Prompt ▸
Locate, in the data below, the line that contains "ATOM 2 C CA . MET" and the line that contains "ATOM 46 C CA"; reproduce exactly those two lines and every line between them, nothing more.
---------------
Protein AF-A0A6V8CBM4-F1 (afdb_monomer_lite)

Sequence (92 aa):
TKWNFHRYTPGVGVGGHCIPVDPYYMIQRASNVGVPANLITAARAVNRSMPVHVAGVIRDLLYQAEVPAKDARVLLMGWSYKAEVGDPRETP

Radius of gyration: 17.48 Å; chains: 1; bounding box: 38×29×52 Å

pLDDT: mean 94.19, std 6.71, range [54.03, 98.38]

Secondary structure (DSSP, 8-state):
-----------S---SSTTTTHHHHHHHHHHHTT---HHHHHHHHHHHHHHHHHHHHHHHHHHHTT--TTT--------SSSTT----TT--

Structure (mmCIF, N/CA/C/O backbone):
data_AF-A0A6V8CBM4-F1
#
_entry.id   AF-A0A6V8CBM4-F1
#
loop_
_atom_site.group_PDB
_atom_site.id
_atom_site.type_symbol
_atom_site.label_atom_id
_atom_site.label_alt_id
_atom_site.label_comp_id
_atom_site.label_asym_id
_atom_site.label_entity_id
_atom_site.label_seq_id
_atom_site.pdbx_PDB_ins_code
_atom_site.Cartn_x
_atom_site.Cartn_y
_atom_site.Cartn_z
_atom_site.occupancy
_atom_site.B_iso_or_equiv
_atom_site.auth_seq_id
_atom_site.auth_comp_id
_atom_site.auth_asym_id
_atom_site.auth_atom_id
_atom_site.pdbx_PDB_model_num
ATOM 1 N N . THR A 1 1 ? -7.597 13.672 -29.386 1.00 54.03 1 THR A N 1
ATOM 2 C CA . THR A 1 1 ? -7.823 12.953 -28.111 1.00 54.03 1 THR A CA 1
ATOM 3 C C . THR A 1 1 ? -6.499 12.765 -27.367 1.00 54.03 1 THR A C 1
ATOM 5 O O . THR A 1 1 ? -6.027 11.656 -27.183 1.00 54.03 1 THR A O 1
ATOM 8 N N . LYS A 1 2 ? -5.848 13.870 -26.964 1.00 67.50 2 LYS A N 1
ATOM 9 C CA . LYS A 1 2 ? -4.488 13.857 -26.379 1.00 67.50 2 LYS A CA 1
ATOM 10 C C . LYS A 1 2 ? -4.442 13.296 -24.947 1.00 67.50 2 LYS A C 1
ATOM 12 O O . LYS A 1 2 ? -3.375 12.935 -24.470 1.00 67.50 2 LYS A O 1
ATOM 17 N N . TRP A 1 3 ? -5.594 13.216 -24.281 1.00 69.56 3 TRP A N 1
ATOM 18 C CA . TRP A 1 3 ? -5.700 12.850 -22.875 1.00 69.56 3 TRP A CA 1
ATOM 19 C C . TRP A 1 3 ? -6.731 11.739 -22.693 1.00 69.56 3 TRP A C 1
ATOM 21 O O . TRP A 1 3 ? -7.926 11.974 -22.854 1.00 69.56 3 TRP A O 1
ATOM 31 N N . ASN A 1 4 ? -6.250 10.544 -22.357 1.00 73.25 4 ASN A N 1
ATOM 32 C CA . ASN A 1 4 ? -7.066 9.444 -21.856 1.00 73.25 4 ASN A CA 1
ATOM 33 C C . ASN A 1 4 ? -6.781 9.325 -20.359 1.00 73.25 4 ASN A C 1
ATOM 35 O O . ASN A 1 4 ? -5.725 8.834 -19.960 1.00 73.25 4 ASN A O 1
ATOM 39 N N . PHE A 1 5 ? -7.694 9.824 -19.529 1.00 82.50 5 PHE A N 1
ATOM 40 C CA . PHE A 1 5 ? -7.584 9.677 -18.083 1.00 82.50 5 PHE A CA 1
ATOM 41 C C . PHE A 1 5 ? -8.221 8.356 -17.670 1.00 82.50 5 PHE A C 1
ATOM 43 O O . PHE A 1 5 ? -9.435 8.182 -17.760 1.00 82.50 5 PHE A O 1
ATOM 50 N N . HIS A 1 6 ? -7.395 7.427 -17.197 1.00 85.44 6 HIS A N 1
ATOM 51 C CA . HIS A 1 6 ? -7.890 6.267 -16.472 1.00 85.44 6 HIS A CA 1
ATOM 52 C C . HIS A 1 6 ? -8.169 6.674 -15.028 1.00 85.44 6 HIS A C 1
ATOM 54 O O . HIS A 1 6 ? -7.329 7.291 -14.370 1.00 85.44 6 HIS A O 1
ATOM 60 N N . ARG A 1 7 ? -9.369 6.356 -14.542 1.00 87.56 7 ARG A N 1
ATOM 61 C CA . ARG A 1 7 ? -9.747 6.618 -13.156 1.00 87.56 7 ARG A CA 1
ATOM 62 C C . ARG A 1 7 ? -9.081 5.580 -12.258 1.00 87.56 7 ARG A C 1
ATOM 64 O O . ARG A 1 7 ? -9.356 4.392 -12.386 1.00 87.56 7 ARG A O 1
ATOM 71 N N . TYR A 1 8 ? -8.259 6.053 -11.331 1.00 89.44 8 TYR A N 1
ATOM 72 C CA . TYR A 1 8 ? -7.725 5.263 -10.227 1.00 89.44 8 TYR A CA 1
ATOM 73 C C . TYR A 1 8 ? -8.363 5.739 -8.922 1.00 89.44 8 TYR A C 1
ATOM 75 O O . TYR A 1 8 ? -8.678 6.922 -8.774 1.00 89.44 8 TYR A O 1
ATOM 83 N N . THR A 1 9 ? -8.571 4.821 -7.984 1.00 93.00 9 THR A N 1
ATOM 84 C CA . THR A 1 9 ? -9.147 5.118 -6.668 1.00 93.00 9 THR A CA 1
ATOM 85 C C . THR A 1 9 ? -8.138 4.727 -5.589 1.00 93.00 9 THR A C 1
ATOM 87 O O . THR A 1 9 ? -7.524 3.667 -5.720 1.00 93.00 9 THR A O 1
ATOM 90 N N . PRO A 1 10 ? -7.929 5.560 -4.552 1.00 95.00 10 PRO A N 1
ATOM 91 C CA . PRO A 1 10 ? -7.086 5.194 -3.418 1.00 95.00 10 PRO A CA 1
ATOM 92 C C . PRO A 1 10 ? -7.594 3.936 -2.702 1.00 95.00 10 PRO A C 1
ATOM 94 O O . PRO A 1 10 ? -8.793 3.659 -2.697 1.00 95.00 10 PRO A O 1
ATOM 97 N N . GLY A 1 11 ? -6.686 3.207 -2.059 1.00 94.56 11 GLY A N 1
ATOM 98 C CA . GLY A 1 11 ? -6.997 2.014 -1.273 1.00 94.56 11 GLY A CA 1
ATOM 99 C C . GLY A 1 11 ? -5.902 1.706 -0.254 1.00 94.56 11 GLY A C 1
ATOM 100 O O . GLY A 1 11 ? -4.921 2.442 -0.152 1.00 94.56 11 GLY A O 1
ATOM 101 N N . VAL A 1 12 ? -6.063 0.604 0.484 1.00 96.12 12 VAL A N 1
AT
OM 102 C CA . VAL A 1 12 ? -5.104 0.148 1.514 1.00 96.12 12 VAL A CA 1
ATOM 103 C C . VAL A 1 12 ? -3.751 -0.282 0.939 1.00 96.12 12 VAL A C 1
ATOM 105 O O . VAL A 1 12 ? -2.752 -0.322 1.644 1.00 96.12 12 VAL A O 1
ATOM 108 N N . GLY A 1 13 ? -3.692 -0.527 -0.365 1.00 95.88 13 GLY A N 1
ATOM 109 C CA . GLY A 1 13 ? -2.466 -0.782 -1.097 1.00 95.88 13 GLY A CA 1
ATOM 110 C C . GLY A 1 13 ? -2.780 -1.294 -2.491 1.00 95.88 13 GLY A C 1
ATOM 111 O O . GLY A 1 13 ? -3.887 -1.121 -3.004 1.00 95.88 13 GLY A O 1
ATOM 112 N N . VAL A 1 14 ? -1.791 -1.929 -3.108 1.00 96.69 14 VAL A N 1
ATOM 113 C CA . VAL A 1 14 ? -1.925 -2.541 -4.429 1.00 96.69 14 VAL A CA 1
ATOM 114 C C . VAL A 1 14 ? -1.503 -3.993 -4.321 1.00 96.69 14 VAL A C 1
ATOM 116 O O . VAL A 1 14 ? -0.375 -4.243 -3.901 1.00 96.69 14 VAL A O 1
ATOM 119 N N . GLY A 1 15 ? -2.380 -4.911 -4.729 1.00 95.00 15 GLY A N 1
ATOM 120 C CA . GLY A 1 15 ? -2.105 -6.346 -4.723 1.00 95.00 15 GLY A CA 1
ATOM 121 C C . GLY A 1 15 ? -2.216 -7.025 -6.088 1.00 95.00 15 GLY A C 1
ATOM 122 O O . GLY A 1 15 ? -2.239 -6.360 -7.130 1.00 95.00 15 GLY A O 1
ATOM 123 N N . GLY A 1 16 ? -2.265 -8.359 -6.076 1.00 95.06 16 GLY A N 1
---------------
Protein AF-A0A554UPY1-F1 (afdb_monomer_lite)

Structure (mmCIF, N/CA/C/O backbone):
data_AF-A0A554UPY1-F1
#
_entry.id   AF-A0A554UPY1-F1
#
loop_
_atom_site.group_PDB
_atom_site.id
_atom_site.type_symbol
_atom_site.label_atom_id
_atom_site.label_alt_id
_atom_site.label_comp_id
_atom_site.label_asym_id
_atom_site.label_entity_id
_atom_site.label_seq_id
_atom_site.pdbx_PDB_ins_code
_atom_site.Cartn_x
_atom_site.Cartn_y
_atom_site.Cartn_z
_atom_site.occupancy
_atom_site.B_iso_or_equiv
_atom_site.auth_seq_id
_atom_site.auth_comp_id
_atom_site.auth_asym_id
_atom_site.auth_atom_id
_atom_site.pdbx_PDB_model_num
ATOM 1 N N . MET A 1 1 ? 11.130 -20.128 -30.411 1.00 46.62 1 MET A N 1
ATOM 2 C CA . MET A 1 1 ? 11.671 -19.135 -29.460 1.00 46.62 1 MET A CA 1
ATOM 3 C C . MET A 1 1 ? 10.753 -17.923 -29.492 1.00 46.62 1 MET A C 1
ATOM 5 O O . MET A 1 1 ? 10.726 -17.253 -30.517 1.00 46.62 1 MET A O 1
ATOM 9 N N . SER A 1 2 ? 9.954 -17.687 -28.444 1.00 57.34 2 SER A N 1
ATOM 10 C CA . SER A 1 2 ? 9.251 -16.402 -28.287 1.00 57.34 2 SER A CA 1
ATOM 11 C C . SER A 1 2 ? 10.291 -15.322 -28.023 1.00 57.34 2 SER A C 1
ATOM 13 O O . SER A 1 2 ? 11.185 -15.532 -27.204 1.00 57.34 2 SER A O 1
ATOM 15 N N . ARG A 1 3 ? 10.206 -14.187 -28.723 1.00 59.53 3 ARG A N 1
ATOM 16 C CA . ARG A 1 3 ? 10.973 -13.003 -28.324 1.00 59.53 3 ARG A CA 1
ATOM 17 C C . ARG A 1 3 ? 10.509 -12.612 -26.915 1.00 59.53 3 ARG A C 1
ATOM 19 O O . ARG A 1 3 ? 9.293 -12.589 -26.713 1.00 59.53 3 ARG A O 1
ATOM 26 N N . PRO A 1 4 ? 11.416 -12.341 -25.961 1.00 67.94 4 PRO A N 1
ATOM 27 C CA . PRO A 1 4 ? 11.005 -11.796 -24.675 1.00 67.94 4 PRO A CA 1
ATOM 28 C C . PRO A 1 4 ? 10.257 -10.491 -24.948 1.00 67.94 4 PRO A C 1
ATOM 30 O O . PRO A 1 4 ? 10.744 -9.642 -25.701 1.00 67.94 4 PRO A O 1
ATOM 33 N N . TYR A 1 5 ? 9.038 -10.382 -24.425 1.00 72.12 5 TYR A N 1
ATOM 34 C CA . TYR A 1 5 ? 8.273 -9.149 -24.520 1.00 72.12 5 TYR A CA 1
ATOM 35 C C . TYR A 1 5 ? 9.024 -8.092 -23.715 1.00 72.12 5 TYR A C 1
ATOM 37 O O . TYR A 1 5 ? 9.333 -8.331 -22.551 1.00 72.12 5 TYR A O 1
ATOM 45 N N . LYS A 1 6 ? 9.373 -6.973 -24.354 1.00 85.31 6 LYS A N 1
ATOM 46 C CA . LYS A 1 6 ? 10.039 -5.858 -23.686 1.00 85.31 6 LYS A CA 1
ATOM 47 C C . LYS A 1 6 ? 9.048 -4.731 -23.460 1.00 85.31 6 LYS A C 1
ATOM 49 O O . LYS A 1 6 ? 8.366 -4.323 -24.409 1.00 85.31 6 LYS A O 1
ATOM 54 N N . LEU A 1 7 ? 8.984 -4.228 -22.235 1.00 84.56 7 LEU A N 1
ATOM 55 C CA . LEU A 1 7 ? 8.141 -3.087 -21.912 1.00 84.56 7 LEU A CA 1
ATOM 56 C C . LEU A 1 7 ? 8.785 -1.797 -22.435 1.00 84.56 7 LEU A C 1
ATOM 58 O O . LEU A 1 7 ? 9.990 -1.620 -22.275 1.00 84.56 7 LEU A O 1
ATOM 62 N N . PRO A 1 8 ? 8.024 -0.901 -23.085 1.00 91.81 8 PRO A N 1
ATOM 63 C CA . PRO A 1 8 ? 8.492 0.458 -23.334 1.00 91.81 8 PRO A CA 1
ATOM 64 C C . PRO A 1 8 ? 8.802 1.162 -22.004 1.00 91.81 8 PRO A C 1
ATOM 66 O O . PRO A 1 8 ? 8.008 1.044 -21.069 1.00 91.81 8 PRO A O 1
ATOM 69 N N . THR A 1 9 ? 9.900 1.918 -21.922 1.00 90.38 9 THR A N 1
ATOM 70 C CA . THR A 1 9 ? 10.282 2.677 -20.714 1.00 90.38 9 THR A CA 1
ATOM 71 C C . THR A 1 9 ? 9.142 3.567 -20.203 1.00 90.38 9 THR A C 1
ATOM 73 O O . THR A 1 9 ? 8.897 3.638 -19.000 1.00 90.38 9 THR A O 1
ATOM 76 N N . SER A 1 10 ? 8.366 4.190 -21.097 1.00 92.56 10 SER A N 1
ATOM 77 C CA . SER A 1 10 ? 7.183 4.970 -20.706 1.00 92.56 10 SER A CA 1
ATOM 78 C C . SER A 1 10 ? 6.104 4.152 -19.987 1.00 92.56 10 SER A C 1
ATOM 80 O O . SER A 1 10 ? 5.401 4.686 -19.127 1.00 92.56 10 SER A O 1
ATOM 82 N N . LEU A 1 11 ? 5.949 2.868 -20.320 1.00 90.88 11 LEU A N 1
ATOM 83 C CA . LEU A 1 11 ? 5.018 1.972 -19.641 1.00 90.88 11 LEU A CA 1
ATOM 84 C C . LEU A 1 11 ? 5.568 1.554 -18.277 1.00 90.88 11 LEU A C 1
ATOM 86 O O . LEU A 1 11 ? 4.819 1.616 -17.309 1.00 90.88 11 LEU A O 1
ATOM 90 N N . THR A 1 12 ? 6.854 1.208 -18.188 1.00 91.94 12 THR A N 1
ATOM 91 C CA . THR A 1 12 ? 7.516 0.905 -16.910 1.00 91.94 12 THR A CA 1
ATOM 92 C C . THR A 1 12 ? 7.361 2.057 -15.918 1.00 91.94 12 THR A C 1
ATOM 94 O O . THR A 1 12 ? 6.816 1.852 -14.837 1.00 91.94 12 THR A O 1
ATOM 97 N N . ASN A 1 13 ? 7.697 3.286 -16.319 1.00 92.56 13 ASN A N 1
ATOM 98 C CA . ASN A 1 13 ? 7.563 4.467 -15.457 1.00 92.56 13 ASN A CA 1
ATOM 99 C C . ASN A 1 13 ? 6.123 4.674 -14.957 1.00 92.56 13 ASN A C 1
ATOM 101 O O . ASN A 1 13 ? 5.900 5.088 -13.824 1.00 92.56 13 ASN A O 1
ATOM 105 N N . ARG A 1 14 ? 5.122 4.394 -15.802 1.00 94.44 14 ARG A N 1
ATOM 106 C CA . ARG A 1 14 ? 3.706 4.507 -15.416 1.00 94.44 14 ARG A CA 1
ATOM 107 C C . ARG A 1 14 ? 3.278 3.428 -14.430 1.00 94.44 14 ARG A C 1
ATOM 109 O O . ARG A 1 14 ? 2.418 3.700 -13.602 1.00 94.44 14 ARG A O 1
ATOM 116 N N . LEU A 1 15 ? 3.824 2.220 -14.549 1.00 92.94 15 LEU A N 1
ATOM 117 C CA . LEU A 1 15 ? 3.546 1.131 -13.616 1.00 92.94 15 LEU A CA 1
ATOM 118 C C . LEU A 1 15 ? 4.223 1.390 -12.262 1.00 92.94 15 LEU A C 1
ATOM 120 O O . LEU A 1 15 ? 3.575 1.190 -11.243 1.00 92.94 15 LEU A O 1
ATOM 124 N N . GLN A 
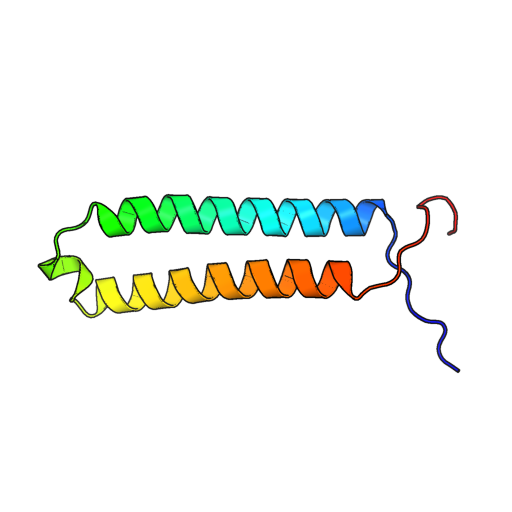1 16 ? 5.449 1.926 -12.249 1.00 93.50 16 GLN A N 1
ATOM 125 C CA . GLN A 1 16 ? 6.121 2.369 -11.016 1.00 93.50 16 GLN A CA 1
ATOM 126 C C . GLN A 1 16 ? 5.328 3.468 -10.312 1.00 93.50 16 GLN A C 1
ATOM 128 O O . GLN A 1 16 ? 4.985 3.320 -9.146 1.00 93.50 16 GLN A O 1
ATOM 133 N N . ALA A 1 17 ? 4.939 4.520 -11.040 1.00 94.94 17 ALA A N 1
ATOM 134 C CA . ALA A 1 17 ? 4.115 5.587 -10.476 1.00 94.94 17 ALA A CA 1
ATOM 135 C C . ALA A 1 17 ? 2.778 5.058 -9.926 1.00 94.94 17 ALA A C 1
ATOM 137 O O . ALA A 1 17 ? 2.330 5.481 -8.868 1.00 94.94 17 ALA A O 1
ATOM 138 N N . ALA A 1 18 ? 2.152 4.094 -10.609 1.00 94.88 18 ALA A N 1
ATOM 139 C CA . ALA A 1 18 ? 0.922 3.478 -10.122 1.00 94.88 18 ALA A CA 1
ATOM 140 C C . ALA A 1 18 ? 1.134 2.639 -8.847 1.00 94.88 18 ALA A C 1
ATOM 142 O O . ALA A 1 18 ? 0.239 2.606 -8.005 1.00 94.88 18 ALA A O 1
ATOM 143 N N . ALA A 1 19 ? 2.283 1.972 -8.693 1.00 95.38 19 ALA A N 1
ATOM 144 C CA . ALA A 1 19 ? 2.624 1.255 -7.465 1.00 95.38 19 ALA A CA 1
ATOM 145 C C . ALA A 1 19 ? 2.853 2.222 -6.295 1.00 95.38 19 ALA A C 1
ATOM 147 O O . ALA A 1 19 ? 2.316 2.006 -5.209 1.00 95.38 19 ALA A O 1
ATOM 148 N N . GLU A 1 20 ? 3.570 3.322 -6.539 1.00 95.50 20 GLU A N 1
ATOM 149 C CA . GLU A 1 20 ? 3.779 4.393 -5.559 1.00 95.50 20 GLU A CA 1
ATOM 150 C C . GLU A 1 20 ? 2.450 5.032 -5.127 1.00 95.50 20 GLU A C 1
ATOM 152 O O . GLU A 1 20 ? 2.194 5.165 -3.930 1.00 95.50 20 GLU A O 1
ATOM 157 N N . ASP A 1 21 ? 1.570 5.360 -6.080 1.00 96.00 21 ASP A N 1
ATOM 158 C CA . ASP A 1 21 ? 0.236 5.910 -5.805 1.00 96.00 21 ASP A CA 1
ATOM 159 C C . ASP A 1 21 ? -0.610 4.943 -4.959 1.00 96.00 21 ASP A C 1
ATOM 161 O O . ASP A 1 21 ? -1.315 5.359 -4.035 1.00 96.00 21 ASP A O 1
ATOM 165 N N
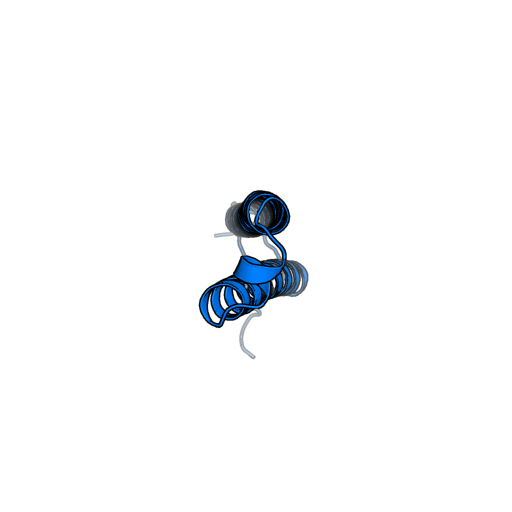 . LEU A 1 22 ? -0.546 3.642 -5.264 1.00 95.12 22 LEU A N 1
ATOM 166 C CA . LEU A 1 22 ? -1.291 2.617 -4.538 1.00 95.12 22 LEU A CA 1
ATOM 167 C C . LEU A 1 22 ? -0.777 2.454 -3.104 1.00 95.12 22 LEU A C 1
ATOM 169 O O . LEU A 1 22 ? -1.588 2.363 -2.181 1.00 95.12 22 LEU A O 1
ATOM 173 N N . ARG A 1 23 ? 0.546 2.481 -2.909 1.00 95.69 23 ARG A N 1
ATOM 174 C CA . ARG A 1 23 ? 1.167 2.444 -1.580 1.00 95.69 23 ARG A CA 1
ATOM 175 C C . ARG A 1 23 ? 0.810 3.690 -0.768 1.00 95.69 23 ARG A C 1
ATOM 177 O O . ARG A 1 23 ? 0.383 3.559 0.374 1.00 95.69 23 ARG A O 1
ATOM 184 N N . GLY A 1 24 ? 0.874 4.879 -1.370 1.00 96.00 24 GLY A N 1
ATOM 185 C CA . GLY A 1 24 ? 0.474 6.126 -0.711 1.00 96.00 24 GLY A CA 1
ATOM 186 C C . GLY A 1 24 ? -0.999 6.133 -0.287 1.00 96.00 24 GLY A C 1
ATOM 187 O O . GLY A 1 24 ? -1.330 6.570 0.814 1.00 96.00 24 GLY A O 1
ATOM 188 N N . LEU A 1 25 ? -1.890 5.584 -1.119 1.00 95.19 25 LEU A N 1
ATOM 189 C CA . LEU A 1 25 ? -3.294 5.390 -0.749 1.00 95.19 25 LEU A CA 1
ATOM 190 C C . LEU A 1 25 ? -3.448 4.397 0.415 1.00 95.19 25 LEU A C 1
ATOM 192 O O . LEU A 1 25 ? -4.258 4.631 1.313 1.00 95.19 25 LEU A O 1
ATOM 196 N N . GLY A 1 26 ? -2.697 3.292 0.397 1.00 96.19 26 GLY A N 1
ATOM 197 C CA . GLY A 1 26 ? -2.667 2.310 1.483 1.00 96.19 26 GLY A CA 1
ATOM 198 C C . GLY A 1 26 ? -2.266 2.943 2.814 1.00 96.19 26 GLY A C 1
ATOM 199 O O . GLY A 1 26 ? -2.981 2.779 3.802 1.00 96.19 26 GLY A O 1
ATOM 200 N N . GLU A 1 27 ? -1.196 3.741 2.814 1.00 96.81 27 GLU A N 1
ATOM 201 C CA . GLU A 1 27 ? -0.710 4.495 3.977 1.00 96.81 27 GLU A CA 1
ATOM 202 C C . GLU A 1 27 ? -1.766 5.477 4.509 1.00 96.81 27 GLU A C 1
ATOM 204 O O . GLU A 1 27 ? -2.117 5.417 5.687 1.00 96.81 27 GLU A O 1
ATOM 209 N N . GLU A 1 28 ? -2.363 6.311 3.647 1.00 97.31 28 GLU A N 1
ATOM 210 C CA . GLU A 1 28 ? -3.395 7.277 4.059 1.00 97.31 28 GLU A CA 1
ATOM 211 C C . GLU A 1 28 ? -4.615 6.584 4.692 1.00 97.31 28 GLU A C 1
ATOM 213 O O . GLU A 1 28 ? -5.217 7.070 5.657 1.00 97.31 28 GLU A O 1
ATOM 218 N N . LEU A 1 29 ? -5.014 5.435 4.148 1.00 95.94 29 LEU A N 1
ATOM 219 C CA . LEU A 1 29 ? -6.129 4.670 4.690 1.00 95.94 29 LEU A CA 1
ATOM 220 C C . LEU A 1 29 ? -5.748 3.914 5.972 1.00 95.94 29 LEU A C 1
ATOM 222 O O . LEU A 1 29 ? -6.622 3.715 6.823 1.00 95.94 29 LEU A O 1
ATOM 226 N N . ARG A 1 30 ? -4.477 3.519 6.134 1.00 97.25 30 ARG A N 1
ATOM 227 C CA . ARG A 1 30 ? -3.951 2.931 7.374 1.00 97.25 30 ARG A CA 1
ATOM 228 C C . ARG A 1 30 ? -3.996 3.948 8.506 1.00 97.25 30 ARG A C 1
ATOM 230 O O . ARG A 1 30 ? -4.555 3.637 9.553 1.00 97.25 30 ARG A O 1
---------------
Answer space ▸
ATOM 2 C CA . MET A 1 1 ? 11.671 -19.135 -29.460 1.00 46.62 1 MET A CA 1
ATOM 3 C C . MET A 1 1 ? 10.753 -17.923 -29.492 1.00 46.62 1 MET A C 1
ATOM 5 O O . MET A 1 1 ? 10.726 -17.253 -30.517 1.00 46.62 1 MET A O 1
ATOM 9 N N . SER A 1 2 ? 9.954 -17.687 -28.444 1.00 57.34 2 SER A N 1
ATOM 10 C CA . SER A 1 2 ? 9.251 -16.402 -28.287 1.00 57.34 2 SER A CA 1
ATOM 11 C C . SER A 1 2 ? 10.291 -15.322 -28.023 1.00 57.34 2 SER A C 1
ATOM 13 O O . SER A 1 2 ? 11.185 -15.532 -27.204 1.00 57.34 2 SER A O 1
ATOM 15 N N . ARG A 1 3 ? 10.206 -14.187 -28.723 1.00 59.53 3 ARG A N 1
ATOM 16 C CA . ARG A 1 3 ? 10.973 -13.003 -28.324 1.00 59.53 3 ARG A CA 1
ATOM 17 C C . ARG A 1 3 ? 10.509 -12.612 -26.915 1.00 59.53 3 ARG A C 1
ATOM 19 O O . ARG A 1 3 ? 9.293 -12.589 -26.713 1.00 59.53 3 ARG A O 1
ATOM 26 N N . PRO A 1 4 ? 11.416 -12.341 -25.961 1.00 67.94 4 PRO A N 1
ATOM 27 C CA . PRO A 1 4 ? 11.005 -11.796 -24.675 1.00 67.94 4 PRO A CA 1
ATOM 28 C C . PRO A 1 4 ? 10.257 -10.491 -24.948 1.00 67.94 4 PRO A C 1
ATOM 30 O O . PRO A 1 4 ? 10.744 -9.642 -25.701 1.00 67.94 4 PRO A O 1
ATOM 33 N N . TYR A 1 5 ? 9.038 -10.382 -24.425 1.00 72.12 5 TYR A N 1
ATOM 34 C CA . TYR A 1 5 ? 8.273 -9.149 -24.520 1.00 72.12 5 TYR A CA 1
ATOM 35 C C . TYR A 1 5 ? 9.024 -8.092 -23.715 1.00 72.12 5 TYR A C 1
ATOM 37 O O . TYR A 1 5 ? 9.333 -8.331 -22.551 1.00 72.12 5 TYR A O 1
ATOM 45 N N . LYS A 1 6 ? 9.373 -6.973 -24.354 1.00 85.31 6 LYS A N 1
ATOM 46 C CA . LYS A 1 6 ? 10.039 -5.858 -23.686 1.00 85.31 6 LYS A CA 1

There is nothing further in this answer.